* What needs to be done: The stretch from the line with "ATOM 159 C CA" through the line with "ATOM 184 N N" in the records below: write it out exactly, and nothing else.

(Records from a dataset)
# # # #

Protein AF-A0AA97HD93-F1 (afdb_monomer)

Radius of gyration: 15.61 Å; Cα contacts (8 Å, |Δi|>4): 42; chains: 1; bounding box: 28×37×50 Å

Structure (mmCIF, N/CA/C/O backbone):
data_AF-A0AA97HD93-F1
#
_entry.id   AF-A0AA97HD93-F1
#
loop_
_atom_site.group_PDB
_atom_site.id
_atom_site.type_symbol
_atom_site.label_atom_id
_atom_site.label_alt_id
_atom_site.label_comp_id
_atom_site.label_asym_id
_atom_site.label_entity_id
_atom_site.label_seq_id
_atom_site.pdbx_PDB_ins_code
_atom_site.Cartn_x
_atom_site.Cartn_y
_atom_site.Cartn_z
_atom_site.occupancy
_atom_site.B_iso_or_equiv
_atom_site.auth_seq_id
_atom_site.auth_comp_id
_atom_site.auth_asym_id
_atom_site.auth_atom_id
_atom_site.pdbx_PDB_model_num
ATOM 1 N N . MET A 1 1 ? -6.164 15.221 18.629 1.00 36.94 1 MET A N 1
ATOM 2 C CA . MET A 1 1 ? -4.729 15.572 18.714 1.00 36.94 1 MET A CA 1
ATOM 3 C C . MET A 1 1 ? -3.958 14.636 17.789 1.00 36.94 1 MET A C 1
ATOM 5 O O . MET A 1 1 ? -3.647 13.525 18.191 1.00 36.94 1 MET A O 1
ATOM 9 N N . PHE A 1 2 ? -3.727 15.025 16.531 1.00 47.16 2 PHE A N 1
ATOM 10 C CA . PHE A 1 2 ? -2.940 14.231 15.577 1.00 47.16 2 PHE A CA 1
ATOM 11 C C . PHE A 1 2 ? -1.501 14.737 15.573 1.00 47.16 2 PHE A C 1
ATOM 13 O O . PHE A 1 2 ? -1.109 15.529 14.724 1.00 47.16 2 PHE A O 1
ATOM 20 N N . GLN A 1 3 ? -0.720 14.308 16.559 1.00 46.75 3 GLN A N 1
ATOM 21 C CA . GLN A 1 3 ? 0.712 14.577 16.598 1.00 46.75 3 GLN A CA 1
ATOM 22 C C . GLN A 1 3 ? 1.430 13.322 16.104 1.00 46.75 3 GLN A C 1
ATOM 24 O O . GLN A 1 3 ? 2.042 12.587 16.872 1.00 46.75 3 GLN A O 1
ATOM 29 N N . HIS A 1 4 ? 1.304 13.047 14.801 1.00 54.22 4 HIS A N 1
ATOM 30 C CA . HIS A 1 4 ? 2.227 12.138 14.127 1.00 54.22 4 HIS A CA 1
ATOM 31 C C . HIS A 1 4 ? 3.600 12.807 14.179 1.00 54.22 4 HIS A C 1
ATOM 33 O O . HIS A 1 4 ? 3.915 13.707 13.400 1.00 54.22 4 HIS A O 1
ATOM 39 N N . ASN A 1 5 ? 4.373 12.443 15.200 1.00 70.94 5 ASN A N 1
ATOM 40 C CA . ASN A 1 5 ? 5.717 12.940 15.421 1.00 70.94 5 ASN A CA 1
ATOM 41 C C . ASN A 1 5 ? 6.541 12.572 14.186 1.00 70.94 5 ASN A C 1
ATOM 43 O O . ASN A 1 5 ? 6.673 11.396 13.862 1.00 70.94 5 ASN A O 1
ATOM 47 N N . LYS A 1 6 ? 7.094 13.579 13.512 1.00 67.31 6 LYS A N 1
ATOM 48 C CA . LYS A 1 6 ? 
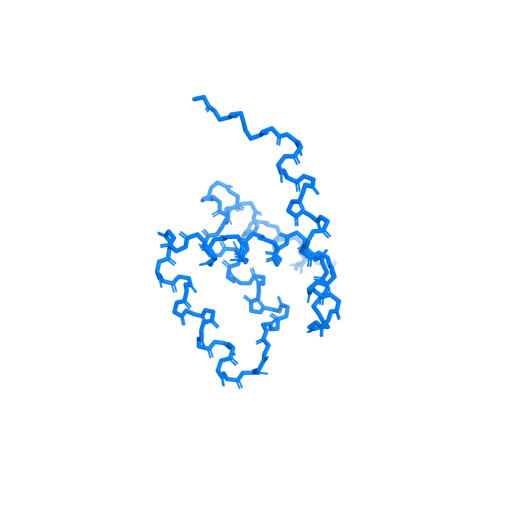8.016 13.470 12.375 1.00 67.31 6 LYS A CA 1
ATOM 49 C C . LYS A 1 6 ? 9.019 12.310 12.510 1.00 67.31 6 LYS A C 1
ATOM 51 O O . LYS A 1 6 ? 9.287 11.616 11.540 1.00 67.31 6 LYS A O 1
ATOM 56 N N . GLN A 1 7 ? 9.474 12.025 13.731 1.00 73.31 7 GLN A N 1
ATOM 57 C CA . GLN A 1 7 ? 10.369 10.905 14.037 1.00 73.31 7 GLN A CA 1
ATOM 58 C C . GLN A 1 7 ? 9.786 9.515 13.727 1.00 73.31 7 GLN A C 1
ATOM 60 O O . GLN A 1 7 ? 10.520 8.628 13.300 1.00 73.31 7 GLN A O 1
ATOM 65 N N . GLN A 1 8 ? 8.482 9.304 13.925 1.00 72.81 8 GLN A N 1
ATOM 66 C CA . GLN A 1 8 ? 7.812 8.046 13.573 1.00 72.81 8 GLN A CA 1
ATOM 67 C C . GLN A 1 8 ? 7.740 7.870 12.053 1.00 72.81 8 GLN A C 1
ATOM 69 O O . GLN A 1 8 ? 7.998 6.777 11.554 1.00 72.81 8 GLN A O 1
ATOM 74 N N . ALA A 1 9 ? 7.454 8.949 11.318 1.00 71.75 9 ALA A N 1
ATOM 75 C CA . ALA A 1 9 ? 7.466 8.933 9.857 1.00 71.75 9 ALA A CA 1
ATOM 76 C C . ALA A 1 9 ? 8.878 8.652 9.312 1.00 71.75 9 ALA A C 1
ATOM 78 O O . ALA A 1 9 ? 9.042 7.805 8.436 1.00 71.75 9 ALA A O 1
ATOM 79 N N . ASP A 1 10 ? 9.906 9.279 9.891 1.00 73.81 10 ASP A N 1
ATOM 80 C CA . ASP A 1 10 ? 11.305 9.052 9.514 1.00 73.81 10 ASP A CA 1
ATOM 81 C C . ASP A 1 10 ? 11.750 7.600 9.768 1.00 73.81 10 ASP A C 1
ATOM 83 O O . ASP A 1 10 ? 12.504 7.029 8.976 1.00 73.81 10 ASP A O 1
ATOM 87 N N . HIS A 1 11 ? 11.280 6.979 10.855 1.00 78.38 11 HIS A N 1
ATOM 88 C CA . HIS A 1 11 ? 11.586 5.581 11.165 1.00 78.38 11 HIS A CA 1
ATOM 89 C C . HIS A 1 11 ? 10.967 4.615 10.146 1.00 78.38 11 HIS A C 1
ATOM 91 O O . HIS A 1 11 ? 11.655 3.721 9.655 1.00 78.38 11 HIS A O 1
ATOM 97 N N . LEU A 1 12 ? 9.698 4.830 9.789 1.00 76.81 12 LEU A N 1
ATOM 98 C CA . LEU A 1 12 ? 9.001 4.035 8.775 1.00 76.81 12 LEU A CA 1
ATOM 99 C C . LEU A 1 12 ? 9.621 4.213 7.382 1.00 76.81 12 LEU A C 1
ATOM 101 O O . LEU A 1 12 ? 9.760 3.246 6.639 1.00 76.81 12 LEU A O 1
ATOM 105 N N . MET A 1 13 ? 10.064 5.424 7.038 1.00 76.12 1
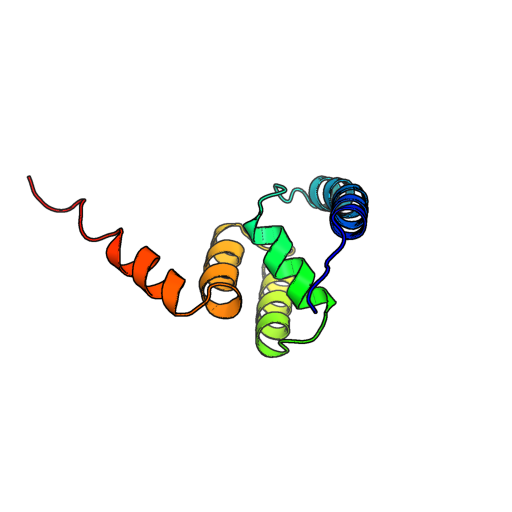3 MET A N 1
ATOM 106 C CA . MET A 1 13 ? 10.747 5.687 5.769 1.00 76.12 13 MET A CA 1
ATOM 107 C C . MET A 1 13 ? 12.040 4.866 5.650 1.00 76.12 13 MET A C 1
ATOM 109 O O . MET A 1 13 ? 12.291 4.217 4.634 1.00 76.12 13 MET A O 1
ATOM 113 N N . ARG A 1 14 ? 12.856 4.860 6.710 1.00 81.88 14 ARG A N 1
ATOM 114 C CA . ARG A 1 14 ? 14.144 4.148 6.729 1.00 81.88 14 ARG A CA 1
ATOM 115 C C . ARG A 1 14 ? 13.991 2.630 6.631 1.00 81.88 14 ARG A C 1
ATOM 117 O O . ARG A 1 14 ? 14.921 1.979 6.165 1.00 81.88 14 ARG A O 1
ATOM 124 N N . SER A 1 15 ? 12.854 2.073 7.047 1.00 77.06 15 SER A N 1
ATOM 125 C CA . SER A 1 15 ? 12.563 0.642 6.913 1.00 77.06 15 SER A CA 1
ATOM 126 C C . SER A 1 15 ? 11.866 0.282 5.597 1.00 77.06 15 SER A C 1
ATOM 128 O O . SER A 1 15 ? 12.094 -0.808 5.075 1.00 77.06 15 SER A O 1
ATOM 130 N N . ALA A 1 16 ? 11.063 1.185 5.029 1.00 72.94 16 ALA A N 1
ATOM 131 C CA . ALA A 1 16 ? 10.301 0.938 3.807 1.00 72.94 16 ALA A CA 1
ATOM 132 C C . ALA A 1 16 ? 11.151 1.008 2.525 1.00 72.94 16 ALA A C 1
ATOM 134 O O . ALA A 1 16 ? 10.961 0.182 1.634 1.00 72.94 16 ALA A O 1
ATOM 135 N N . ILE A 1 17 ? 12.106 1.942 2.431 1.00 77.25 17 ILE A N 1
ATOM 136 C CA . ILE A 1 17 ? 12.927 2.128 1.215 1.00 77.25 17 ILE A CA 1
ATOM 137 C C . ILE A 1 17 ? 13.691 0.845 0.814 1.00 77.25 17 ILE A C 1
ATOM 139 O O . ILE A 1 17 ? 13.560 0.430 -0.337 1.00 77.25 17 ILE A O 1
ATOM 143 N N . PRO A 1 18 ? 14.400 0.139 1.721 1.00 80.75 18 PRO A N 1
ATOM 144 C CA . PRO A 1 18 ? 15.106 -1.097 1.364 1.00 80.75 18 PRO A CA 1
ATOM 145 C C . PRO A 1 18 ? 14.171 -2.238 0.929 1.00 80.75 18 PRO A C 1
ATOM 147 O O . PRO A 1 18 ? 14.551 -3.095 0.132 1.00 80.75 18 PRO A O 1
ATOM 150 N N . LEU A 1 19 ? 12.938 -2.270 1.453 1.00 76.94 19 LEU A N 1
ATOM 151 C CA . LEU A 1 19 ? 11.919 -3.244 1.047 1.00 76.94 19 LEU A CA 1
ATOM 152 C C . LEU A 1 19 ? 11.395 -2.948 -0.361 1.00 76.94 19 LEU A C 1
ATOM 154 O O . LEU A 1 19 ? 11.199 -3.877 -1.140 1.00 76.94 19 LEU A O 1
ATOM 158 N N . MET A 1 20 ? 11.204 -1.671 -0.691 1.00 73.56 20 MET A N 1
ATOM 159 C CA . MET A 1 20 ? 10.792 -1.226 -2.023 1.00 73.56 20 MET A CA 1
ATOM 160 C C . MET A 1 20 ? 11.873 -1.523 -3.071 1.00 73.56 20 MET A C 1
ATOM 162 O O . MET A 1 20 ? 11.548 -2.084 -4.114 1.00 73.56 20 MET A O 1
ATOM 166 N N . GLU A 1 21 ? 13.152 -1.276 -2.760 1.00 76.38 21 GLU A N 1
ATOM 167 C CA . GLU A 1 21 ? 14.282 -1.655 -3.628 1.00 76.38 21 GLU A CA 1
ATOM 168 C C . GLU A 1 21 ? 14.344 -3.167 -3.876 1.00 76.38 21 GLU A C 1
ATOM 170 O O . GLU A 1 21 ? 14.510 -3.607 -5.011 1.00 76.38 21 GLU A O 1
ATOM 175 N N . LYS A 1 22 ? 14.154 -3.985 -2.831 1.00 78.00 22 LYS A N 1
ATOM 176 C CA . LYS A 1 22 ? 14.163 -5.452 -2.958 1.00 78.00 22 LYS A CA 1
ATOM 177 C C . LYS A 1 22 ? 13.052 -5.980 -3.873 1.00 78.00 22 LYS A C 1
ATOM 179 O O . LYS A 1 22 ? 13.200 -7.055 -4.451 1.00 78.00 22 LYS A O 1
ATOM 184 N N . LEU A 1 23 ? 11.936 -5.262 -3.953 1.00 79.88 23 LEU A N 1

# # # #

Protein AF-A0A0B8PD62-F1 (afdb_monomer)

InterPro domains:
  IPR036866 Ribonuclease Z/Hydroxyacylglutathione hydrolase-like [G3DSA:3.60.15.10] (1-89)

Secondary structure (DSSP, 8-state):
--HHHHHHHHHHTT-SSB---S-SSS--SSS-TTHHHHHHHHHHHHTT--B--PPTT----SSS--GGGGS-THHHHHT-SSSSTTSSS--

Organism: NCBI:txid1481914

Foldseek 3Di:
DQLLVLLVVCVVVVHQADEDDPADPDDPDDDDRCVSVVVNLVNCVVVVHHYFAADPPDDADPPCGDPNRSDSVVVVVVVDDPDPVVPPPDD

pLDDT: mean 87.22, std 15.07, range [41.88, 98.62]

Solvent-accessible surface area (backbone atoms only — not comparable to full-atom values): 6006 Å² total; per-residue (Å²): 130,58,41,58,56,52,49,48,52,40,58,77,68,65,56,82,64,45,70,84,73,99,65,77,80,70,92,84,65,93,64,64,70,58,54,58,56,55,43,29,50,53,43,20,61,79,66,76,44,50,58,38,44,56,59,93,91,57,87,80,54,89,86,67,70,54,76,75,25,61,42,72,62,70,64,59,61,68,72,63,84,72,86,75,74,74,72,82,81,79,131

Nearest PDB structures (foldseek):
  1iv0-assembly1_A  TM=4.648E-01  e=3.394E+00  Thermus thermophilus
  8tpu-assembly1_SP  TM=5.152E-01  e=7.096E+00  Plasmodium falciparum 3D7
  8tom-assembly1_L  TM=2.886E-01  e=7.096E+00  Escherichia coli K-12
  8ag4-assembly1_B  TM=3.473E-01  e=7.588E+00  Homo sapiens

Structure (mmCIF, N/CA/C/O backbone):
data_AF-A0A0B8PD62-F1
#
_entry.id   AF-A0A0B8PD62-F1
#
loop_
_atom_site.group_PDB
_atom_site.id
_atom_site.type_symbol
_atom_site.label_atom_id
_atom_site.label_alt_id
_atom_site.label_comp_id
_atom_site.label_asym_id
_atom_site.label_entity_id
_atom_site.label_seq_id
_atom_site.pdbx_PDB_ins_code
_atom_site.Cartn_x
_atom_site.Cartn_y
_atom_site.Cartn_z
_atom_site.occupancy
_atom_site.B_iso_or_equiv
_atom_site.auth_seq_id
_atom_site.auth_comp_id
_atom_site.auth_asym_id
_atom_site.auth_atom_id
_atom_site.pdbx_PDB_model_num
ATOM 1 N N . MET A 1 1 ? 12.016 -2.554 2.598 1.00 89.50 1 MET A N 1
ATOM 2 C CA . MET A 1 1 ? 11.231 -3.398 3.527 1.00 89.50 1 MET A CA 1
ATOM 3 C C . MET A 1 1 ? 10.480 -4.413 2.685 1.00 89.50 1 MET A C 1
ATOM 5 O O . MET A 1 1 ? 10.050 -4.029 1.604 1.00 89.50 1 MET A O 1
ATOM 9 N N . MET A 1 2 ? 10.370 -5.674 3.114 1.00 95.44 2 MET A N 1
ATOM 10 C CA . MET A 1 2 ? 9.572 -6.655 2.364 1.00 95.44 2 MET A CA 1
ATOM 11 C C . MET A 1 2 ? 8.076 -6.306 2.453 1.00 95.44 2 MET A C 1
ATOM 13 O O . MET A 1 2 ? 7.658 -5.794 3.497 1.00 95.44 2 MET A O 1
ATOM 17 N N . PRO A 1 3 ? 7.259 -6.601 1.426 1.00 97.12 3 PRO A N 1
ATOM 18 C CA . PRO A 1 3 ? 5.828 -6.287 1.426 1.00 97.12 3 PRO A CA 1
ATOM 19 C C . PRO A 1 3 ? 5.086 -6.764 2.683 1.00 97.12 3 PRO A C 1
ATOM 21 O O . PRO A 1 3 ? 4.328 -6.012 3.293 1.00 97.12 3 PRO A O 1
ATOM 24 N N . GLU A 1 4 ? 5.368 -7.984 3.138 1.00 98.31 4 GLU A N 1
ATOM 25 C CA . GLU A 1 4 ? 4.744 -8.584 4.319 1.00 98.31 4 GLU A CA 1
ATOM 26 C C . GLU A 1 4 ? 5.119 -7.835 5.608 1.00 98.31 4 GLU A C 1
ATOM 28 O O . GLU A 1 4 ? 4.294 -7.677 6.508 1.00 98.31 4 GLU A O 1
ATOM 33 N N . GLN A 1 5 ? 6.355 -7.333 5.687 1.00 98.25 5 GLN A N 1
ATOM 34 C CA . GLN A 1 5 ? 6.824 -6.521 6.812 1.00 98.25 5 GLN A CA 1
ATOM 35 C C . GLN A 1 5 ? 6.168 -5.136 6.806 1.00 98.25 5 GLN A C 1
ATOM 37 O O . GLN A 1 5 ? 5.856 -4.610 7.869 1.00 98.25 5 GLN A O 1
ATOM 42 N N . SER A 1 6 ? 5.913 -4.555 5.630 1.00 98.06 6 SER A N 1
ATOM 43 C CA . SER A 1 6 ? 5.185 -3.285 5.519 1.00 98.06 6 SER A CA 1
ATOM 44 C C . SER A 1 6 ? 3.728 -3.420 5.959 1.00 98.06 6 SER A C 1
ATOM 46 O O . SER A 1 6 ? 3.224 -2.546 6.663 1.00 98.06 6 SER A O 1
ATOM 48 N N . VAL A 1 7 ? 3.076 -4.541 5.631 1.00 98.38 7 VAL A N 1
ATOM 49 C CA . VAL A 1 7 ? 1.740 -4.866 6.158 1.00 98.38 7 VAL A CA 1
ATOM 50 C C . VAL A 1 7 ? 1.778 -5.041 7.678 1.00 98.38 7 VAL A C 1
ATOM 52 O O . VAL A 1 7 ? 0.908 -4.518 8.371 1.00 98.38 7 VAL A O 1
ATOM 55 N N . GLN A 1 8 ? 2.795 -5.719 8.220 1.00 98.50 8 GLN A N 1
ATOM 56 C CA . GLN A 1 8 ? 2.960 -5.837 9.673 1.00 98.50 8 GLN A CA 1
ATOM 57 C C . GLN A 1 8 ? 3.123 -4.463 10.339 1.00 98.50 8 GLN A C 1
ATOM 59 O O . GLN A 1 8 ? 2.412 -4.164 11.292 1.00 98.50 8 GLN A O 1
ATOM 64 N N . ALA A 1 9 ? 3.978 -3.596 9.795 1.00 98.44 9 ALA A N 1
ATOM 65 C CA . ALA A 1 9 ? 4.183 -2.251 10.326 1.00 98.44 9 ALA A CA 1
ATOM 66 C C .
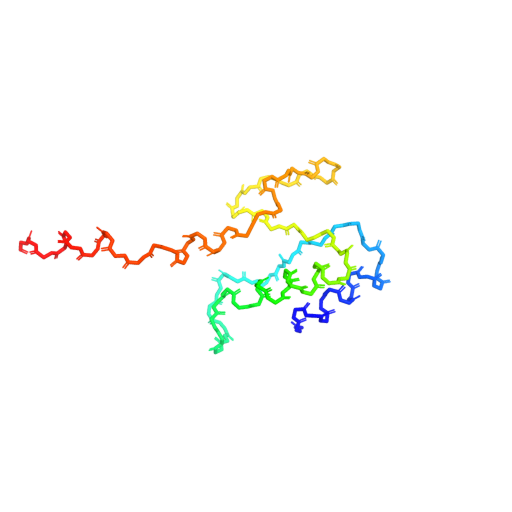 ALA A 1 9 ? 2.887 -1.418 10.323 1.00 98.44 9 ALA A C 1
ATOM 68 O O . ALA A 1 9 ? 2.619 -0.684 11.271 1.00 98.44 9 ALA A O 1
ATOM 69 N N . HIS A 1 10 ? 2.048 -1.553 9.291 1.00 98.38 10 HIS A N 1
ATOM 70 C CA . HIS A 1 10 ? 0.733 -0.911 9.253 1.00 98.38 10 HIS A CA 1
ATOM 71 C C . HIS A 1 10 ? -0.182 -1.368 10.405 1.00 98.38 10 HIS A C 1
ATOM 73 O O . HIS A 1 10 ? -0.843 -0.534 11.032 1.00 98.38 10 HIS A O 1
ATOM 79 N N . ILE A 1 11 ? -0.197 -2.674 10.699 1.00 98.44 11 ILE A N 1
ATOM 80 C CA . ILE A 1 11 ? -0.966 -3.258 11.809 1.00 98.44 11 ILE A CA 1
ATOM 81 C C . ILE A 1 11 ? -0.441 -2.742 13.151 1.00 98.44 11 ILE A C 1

# # # #

* Written response:
ATOM 159 C CA . MET A 1 20 ? 10.792 -1.226 -2.023 1.00 73.56 20 MET A CA 1
ATOM 160 C C . MET A 1 20 ? 11.873 -1.523 -3.071 1.00 73.56 20 MET A C 1
ATOM 162 O O . MET A 1 20 ? 11.548 -2.084 -4.114 1.00 73.56 20 MET A O 1
ATOM 166 N N . GLU A 1 21 ? 13.152 -1.276 -2.760 1.00 76.38 21 GLU A N 1
ATOM 167 C CA . GLU A 1 21 ? 14.282 -1.655 -3.628 1.00 76.38 21 GLU A CA 1
ATOM 168 C C . GLU A 1 21 ? 14.344 -3.167 -3.876 1.00 76.38 21 GLU A C 1
ATOM 170 O O . GLU A 1 21 ? 14.510 -3.607 -5.011 1.00 76.38 21 GLU A O 1
ATOM 175 N N . LYS A 1 22 ? 14.154 -3.985 -2.831 1.00 78.00 22 LYS A N 1
ATOM 176 C CA . LYS A 1 22 ? 14.163 -5.452 -2.958 1.00 78.00 22 LYS A CA 1
ATOM 177 C C . LYS A 1 22 ? 13.052 -5.980 -3.873 1.00 78.00 22 LYS A C 1
ATOM 179 O O . LYS A 1 22 ? 13.200 -7.055 -4.451 1.00 78.00 22 LYS A O 1
ATOM 184 N N . LEU A 1 23 ? 11.936 -5.262 -3.953 1.00 79.88 23 LEU A N 1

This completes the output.